[PR] Fix Interconnect High Retry [cloudberry]

via GitHub Sun, 21 Sep 2025 19:52:31 -0700


oracleloyall opened a new pull request, #1365:
URL: https://github.com/apache/cloudberry/pull/1365


   The primary goal is to address various issues currently encountered during 
concurrent processes,
   such as excessive motion retries, congestion, retransmission storms, and 
network skew.
   The code addresses inefficient network retransmission handling in unreliable 
network environments. Specifically:
   
   Fixed Timeout Thresholds: Traditional TCP-style Retransmission Timeout 
(RTTVAR.RTO) calculations may be too rigid for networks with volatile latency 
(e.g., satellite links, wireless networks).

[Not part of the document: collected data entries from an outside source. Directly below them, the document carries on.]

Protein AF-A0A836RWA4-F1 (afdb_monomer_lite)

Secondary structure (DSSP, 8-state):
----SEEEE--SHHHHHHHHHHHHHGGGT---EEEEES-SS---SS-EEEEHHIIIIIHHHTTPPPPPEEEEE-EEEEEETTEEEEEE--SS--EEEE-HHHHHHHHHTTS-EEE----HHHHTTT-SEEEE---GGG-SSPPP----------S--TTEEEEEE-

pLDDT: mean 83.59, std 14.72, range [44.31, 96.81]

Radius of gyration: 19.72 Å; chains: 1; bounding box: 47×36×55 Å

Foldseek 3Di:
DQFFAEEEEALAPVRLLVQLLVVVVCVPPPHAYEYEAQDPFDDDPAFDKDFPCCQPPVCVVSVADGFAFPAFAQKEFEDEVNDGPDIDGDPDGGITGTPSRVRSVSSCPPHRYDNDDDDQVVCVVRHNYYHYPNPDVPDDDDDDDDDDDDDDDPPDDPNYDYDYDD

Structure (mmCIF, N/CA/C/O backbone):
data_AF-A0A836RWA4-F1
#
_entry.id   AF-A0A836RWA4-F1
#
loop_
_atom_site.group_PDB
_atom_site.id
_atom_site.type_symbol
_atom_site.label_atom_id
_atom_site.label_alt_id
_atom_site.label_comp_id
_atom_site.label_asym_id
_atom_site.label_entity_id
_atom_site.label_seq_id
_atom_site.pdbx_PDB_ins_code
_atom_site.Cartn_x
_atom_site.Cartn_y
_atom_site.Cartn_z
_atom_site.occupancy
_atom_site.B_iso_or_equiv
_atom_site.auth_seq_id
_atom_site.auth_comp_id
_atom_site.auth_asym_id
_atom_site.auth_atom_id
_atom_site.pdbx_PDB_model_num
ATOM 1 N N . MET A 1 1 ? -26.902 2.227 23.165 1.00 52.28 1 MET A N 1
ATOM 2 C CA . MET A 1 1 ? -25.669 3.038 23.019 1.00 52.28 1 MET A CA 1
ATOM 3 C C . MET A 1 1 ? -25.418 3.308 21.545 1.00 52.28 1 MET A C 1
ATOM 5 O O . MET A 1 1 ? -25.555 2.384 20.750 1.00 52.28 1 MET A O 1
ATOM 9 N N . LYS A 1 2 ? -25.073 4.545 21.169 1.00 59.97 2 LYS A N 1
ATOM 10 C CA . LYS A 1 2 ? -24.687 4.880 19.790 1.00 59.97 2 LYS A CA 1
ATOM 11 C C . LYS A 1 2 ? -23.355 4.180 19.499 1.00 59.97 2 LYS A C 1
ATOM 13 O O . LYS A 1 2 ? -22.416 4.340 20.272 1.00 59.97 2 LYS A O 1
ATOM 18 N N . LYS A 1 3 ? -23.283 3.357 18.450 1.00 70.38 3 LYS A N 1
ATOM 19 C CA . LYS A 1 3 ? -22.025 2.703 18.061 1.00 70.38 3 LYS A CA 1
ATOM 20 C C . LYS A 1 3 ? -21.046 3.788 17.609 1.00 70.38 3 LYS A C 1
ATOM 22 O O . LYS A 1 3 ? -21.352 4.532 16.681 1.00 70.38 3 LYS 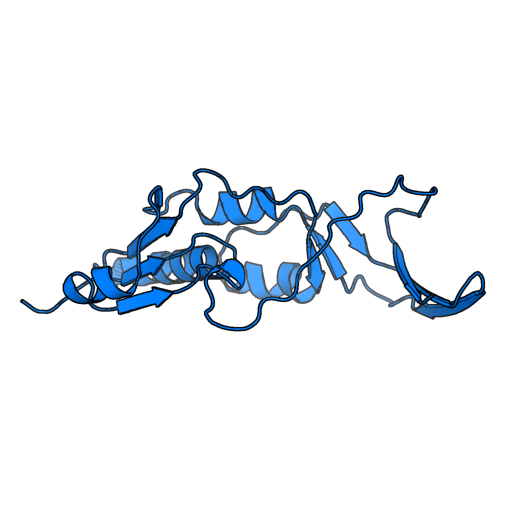A O 1
ATOM 27 N N . THR A 1 4 ? -19.903 3.894 18.274 1.00 77.25 4 THR A N 1
ATOM 28 C CA . THR A 1 4 ? -18.841 4.858 17.960 1.00 77.25 4 THR A CA 1
ATOM 29 C C . THR A 1 4 ? -17.595 4.117 17.466 1.00 77.25 4 THR A C 1
ATOM 31 O O . THR A 1 4 ? -17.432 2.921 17.704 1.00 77.25 4 THR A O 1
ATOM 34 N N . GLY A 1 5 ? -16.730 4.806 16.718 1.00 88.00 5 GLY A N 1
ATOM 35 C CA . GLY A 1 5 ? -15.465 4.251 16.227 1.00 88.00 5 GLY A CA 1
ATOM 36 C C . GLY A 1 5 ? -15.536 3.528 14.879 1.00 88.00 5 GLY A C 1
ATOM 37 O O . GLY A 1 5 ? -16.608 3.186 14.366 1.00 88.00 5 GLY A O 1
ATOM 38 N N . ILE A 1 6 ? -14.350 3.308 14.312 1.00 93.12 6 ILE A N 1
ATOM 39 C CA . ILE A 1 6 ? -14.137 2.760 12.969 1.00 93.12 6 ILE A CA 1
ATOM 40 C C . ILE A 1 6 ? -13.250 1.519 13.085 1.00 93.12 6 ILE A C 1
ATOM 42 O O . ILE A 1 6 ? -12.136 1.593 13.604 1.00 93.12 6 ILE A O 1
ATOM 46 N N . ALA A 1 7 ? -13.724 0.386 12.571 1.00 95.56 7 ALA A N 1
ATOM 47 C CA . ALA A 1 7 ? -12.901 -0.801 12.386 1.00 95.56 7 ALA A CA 1
ATOM 48 C C . ALA A 1 7 ? -12.465 -0.932 10.927 1.00 95.56 7 ALA A C 1
ATOM 50 O O . ALA A 1 7 ? -13.296 -0.900 10.024 1.00 95.56 7 ALA A O 1
ATOM 51 N N . ILE A 1 8 ? -11.173 -1.145 10.694 1.00 96.81 8 ILE A N 1
ATOM 52 C CA . ILE A 1 8 ? -10.613 -1.433 9.370 1.00 96.81 8 ILE A CA 1
ATOM 53 C C . ILE A 1 8 ? -10.065 -2.855 9.402 1.00 96.81 8 ILE A C 1
ATOM 55 O O . ILE A 1 8 ? -9.210 -3.168 10.222 1.00 96.81 8 ILE A O 1
ATOM 59 N N . VAL A 1 9 ? -10.545 -3.736 8.531 1.00 96.62 9 VAL A N 1
ATOM 60 C CA . VAL A 1 9 ? -10.071 -5.122 8.453 1.00 96.62 9 VAL A CA 1
ATOM 61 C C . VAL A 1 9 ? -9.147 -5.253 7.249 1.00 96.62 9 VAL A C 1
ATOM 63 O O . VAL A 1 9 ? -9.598 -5.145 6.119 1.00 96.62 9 VAL A O 1
ATOM 66 N N . GLY A 1 10 ? -7.861 -5.492 7.488 1.00 95.56 10 GLY A N 1
ATOM 67 C CA . GLY A 1 10 ? -6.780 -5.497 6.504 1.00 95.56 10 GLY A CA 1
ATOM 68 C C . GLY A 1 10 ? -5.888 -4.261 6.634 1.00 95.56 10 GLY A C 1
ATOM 69 O O . GLY A 1 10 ? -6.324 -3.142 6.389 1.00 95.56 10 GLY A O 1
ATOM 70 N N . ALA A 1 11 ? -4.616 -4.470 6.965 1.00 95.25 11 ALA A N 1
ATOM 71 C CA . ALA A 1 11 ? -3.564 -3.460 7.090 1.00 95.25 11 ALA A CA 1
ATOM 72 C C . ALA A 1 11 ? -2.596 -3.488 5.890 1.00 95.25 11 ALA A C 1
ATOM 74 O O . ALA A 1 11 ? -1.396 -3.252 6.022 1.00 95.25 11 ALA A O 1
ATOM 75 N N . GLY A 1 12 ? -3.115 -3.785 4.694 1.00 93.69 12 GLY A N 1
ATOM 76 C CA . GLY A 1 12 ? -2.396 -3.569 3.436 1.00 93.69 12 GLY A CA 1
ATOM 77 C C . GLY A 1 12 ? -2.314 -2.082 3.071 1.00 93.69 12 GLY A C 1
ATOM 78 O O . GLY A 1 12 ? -2.552 -1.213 3.909 1.00 93.69 12 GLY A O 1
ATOM 79 N N . VAL A 1 13 ? -2.026 -1.779 1.800 1.00 92.81 13 VAL A N 1
ATOM 80 C CA . VAL A 1 13 ? -1.931 -0.391 1.302 1.00 92.81 13 VAL A CA 1
ATOM 81 C C . VAL A 1 13 ? -3.219 0.389 1.589 1.00 92.81 13 VAL A C 1
ATOM 83 O O . VAL A 1 13 ? -3.175 1.402 2.277 1.00 92.81 13 VAL A O 1
ATOM 86 N N . ALA A 1 14 ? -4.373 -0.108 1.128 1.00 94.06 14 ALA A N 1
ATOM 87 C CA . ALA A 1 14 ? -5.648 0.601 1.257 1.00 94.06 14 ALA A CA 1
ATOM 88 C C . ALA A 1 14 ? -6.035 0.869 2.721 1.00 94.06 14 ALA A C 1
ATOM 90 O O . ALA A 1 14 ? -6.333 2.004 3.084 1.00 94.06 14 ALA A O 1
ATOM 91 N N . GLY A 1 15 ? -5.984 -0.160 3.574 1.00 96.00 15 GLY A N 1
ATOM 92 C CA . GLY A 1 15 ? -6.363 -0.025 4.980 1.00 96.00 15 GLY A CA 1
ATOM 93 C C . GLY A 1 15 ? -5.406 0.852 5.786 1.00 96.00 15 GLY A C 1
ATOM 94 O O . GLY A 1 15 ? -5.863 1.679 6.570 1.00 96.00 15 GLY A O 1
ATOM 95 N N . SER A 1 16 ? -4.093 0.738 5.557 1.00 95.31 16 SER A N 1
ATOM 96 C CA . SER A 1 16 ? -3.100 1.552 6.273 1.00 95.31 16 SER A CA 1
ATOM 97 C C . SER A 1 16 ? -3.133 3.019 5.842 1.00 95.31 16 SER A C 1
ATOM 99 O O . SER A 1 16 ? -3.021 3.901 6.691 1.00 95.31 16 SER A O 1
ATOM 101 N N . VAL A 1 17 ? -3.338 3.300 4.547 1.00 95.31 17 VAL A N 1
ATOM 102 C CA . VAL A 1 17 ? -3.525 4.674 4.052 1.00 95.31 17 VAL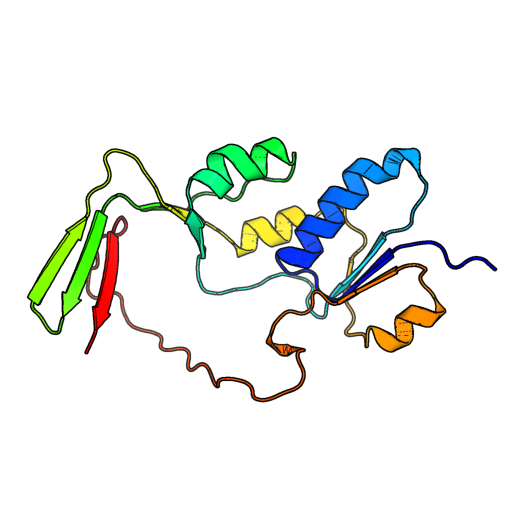 A CA 1
ATOM 103 C C . VAL A 1 17 ? -4.799 5.279 4.632 1.00 95.31 17 VAL A C 1
ATOM 105 O O . VAL A 1 17 ? -4.742 6.370 5.193 1.00 95.31 17 VAL A O 1
ATOM 108 N N . LEU A 1 18 ? -5.930 4.567 4.563 1.00 95.31 18 LEU A N 1
ATOM 109 C CA . LEU A 1 18 ? -7.191 5.054 5.122 1.00 95.31 18 LEU A CA 1
ATOM 110 C C . LEU A 1 18 ? -7.055 5.356 6.615 1.00 95.31 18 LEU A C 1
ATOM 112 O O . LEU A 1 18 ? -7.435 6.436 7.060 1.00 95.31 18 LEU A O 1
ATOM 116 N N . ALA A 1 19 ? -6.481 4.429 7.380 1.00 93.81 19 ALA A N 1
ATOM 117 C CA . ALA A 1 19 ? -6.280 4.622 8.805 1.00 93.81 19 ALA A CA 1
ATOM 118 C C . ALA A 1 19 ? -5.399 5.839 9.099 1.00 93.81 19 ALA A C 1
ATOM 120 O O . ALA A 1 19 ? -5.747 6.632 9.963 1.00 93.81 19 ALA A O 1
ATOM 121 N N . ARG A 1 20 ? -4.310 6.039 8.345 1.00 91.62 20 ARG A N 1
ATOM 122 C CA . ARG A 1 20 ? -3.431 7.201 8.513 1.00 91.62 20 ARG A CA 1
ATOM 123 C C . ARG A 1 20 ? -4.161 8.518 8.245 1.00 91.62 20 ARG A C 1
ATOM 125 O O . ARG A 1 20 ? -4.027 9.452 9.031 1.00 91.62 20 ARG A O 1
ATOM 132 N N . LEU A 1 21 ? -4.939 8.576 7.166 1.00 91.88 21 LEU A N 1
ATOM 133 C CA . LEU A 1 21 ? -5.719 9.759 6.800 1.00 91.88 21 LEU A CA 1
ATOM 134 C C . LEU A 1 21 ? -6.801 10.073 7.834 1.00 91.88 21 LEU A C 1
ATOM 136 O O . LEU A 1 21 ? -7.012 11.236 8.164 1.00 91.88 21 LEU A O 1
ATOM 140 N N . LEU A 1 22 ? -7.471 9.045 8.357 1.00 90.25 22 LEU A N 1
ATOM 141 C CA . LEU A 1 22 ? -8.464 9.210 9.413 1.00 90.25 22 LEU A CA 1
ATOM 142 C C . LEU A 1 22 ? -7.800 9.661 10.716 1.00 90.25 22 LEU A C 1
ATOM 144 O O . LEU A 1 22 ? -8.234 10.658 11.279 1.00 90.25 22 LEU A O 1
ATOM 148 N N . SER A 1 23 ? -6.707 9.012 11.137 1.00 86.06 23 SER A N 1
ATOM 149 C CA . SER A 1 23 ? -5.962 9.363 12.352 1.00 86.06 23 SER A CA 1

This leads to: • Premature 
Retransmissions: Unnecessary data resends during temporary latency spikes, 
wasting bandwidth.
   • Delayed Recovery: Slow reaction to actual packet loss when RTO is overly 
conservative.
   
   Lack of Context Awareness: Static RTO ignores real-time network behavior 
patterns, reducing throughput and responsiveness.
   
   Solution: Dynamic Timeout Threshold Adjustment
   Implements an adaptive timeout mechanism to optimize retransmission: if (now 
< (curBuf->sentTime + conn->rttvar.rto)) { uint32_t diff = (curBuf->sentTime + 
conn->rttvar.rto) - now; // ... (statistical tracking and threshold adjustment) 
}
   
   Key Components:
   • Statistical Tracking:
   \- min/max: Tracks observed minimum/maximum residual time (time left until 
RTO expiry).
   \- retrans_count/no_retrans_count: Counts retransmission vs. 

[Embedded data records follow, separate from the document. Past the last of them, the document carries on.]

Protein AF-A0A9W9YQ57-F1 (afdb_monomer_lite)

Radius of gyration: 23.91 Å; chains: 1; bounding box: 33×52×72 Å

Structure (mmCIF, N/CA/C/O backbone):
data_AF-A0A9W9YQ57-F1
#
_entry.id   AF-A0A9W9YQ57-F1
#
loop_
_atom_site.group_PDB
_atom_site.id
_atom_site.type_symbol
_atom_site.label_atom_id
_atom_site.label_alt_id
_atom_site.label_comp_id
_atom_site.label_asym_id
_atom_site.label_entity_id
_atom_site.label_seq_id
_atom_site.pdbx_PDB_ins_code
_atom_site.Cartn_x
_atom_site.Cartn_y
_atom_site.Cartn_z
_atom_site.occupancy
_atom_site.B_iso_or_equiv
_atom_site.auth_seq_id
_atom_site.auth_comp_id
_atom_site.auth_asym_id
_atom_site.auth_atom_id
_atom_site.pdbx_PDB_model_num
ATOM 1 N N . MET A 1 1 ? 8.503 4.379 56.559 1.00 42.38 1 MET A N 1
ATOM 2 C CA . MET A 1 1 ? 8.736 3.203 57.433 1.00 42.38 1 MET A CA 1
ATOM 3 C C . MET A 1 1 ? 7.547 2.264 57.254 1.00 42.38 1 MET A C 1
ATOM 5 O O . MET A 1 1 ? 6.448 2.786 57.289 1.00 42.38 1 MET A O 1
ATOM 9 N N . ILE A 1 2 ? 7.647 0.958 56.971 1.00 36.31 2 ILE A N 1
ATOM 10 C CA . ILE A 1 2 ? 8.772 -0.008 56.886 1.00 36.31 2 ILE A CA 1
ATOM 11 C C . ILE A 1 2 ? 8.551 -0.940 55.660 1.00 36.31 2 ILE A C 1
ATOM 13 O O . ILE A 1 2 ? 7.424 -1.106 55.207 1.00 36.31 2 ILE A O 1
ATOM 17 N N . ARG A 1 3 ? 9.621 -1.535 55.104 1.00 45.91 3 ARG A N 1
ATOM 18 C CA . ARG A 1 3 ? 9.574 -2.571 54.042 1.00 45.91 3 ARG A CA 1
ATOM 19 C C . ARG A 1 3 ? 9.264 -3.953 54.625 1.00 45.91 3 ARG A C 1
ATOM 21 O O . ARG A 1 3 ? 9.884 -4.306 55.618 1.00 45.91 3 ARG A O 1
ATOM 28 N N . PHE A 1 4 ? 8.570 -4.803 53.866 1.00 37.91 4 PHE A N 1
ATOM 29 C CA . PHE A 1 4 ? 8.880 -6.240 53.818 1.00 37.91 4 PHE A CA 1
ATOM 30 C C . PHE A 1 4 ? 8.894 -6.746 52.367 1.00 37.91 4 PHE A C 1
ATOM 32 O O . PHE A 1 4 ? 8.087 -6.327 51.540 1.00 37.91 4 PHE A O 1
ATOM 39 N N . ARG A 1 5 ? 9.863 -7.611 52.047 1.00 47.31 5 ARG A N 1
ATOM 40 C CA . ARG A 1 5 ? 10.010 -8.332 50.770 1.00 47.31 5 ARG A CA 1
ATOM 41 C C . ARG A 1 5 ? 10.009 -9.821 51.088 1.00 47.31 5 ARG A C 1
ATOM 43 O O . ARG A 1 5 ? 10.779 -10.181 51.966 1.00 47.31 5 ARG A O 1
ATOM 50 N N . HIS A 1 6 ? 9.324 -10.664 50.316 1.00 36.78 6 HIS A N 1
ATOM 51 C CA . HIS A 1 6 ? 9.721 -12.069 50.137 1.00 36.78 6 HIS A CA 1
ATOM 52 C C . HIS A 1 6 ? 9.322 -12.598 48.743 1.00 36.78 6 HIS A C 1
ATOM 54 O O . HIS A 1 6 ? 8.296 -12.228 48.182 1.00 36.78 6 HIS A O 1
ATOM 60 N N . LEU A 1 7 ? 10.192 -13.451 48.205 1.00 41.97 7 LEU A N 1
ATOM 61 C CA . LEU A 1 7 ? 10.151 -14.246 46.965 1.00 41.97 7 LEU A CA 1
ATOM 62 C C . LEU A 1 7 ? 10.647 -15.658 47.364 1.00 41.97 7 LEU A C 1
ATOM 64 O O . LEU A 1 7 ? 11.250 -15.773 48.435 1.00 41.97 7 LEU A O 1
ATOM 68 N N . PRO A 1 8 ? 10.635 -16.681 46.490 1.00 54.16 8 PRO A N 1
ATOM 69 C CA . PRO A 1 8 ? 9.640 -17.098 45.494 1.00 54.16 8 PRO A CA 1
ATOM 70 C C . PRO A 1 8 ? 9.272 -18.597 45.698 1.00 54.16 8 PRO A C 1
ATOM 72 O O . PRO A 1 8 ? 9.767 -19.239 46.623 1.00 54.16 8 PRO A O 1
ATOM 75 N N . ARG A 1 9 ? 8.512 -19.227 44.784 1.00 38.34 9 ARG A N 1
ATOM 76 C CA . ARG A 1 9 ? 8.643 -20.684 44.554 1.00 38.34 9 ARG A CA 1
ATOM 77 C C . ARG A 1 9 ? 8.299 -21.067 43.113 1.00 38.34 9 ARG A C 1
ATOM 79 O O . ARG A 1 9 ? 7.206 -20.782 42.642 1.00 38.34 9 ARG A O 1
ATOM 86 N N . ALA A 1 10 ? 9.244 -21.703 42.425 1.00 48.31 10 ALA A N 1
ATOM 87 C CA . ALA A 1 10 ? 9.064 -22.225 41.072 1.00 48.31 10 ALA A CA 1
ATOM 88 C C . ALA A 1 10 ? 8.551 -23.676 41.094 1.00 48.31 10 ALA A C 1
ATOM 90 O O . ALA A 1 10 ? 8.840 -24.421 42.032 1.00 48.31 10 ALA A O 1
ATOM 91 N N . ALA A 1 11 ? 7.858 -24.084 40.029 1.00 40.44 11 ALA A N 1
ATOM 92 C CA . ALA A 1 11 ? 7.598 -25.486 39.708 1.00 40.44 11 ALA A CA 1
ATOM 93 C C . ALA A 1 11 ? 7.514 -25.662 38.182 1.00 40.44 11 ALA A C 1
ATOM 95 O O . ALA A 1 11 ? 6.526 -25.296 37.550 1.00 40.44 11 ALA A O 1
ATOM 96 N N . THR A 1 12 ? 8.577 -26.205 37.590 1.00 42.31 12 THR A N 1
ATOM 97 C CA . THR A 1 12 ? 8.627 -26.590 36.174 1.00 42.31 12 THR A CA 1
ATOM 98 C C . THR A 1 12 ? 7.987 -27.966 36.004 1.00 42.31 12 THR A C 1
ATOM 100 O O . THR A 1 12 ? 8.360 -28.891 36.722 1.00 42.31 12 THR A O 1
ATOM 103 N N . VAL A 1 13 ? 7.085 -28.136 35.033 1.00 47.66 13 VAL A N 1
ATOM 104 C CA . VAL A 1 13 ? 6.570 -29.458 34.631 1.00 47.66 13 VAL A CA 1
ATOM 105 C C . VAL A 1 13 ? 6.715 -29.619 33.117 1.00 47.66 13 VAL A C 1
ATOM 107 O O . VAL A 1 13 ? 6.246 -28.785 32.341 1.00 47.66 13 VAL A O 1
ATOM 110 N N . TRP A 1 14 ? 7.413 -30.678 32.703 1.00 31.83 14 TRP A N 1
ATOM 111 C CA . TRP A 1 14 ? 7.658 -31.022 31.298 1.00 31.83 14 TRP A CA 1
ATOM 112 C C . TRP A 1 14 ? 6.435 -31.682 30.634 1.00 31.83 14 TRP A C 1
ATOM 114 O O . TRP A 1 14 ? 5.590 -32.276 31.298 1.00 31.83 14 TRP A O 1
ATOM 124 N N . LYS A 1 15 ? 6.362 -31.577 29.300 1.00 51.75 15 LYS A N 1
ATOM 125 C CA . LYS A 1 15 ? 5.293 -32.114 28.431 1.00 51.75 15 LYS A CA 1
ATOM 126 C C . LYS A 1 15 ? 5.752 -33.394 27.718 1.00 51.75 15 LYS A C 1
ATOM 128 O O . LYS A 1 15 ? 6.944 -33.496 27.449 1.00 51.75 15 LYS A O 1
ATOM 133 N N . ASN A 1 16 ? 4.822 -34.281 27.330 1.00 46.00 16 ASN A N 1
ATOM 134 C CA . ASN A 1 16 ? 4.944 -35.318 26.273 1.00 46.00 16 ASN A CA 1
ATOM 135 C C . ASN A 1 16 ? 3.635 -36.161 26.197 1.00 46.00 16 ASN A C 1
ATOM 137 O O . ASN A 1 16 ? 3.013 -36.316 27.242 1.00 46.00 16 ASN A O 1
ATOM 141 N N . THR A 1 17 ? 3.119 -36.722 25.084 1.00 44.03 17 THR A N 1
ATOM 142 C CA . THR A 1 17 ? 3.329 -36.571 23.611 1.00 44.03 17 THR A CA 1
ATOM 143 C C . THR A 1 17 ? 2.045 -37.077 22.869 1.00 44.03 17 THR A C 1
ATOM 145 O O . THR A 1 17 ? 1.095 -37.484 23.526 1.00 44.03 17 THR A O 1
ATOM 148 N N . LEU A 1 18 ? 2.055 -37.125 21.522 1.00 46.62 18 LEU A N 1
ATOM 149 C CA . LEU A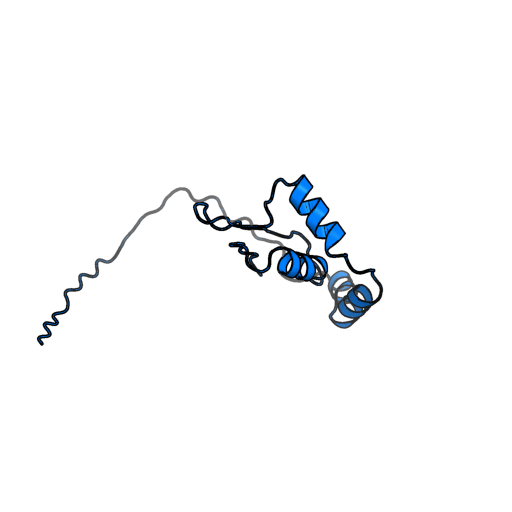 1 18 ? 1.178 -37.865 20.571 1.00 46.62 18 LEU A CA 1
ATOM 150 C C . LEU A 1 18 ? -0.216 -37.257 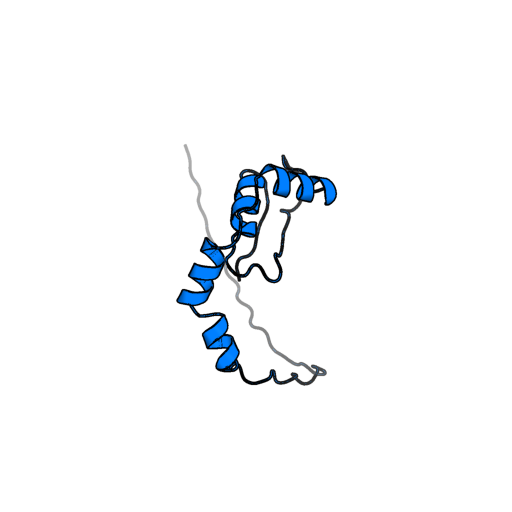20.291 1.00 46.62 18 LEU A C 1
ATOM 152 O O . LEU A 1 18 ? -1.079 -37.284 21.153 1.00 46.62 18 LEU A O 1
ATOM 156 N N . SER A 1 19 ? -0.569 -36.648 19.146 1.00 57.22 19 SER A N 1
ATOM 157 C CA . SER A 1 19 ? -0.116 -36.646 17.733 1.00 57.22 19 SER A CA 1
ATOM 158 C C . SER A 1 19 ? -0.590 -37.808 16.841 1.00 57.22 19 SER A C 1
ATOM 160 O O . SER A 1 19 ? 0.109 -38.806 16.708 1.00 57.22 19 SER A O 1
ATOM 162 N N . LEU A 1 20 ? -1.708 -37.608 16.131 1.00 53.38 20 LEU A N 1
ATOM 163 C CA . LEU A 1 20 ? -2.090 -38.293 14.883 1.00 53.38 20 LEU A CA 1
ATOM 164 C C . LEU A 1 20 ? -3.075 -37.396 14.102 1.00 53.38 20 LEU A C 1
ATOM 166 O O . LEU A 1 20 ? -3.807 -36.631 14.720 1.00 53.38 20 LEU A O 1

non-retransmission events.
   
   • Weighted Threshold Calculation:
   unack_queue_ring.time_difference = (uint32_t)(
   unack_queue_ring.max * weight_no_retrans +
   unack_queue_ring.min * weight_retrans
   );
   Weights derived from historical ratios of retransmissions (weight_retrans) 
vs. successful deliveries (weight_no_retrans).
   
   How It Solves the Problem:
   • Temporary Latency Spike: Uses max (conservative) to avoid false 
retransmits, reducing bandwidth waste (vs. traditional mistaken 
retransmissions).
   • Persistent Packet Loss: Prioritizes min (aggressive) via weight_retrans, 
accelerating recovery (vs. slow fixed-RTO reaction). • Stable Network: Balances 
weights for equilibrium throughput (vs. static RTO limitations).
   
   EstimateRTT - Dynamically estimates the Round-Trip Time (RTT) and adjusts 
Retransmission Timeout (RTO)
   
   This function implements a variant of the Jacobson/Karels algorithm for RTT 
estimation, adapted for UDP-based motion control connections. It updates 
smoothed RTT (srtt), mean deviation (mdev), and RTO values based on newly 
measured RTT samples (mrtt). The RTO calculation ensures reliable data 
transmission over unreliable networks.
   
   Key Components:
   
   * srtt:   Smoothed Round-Trip Time (weighted average of historical RTT 
samples)
   * mdev:   Mean Deviation (measure of RTT variability)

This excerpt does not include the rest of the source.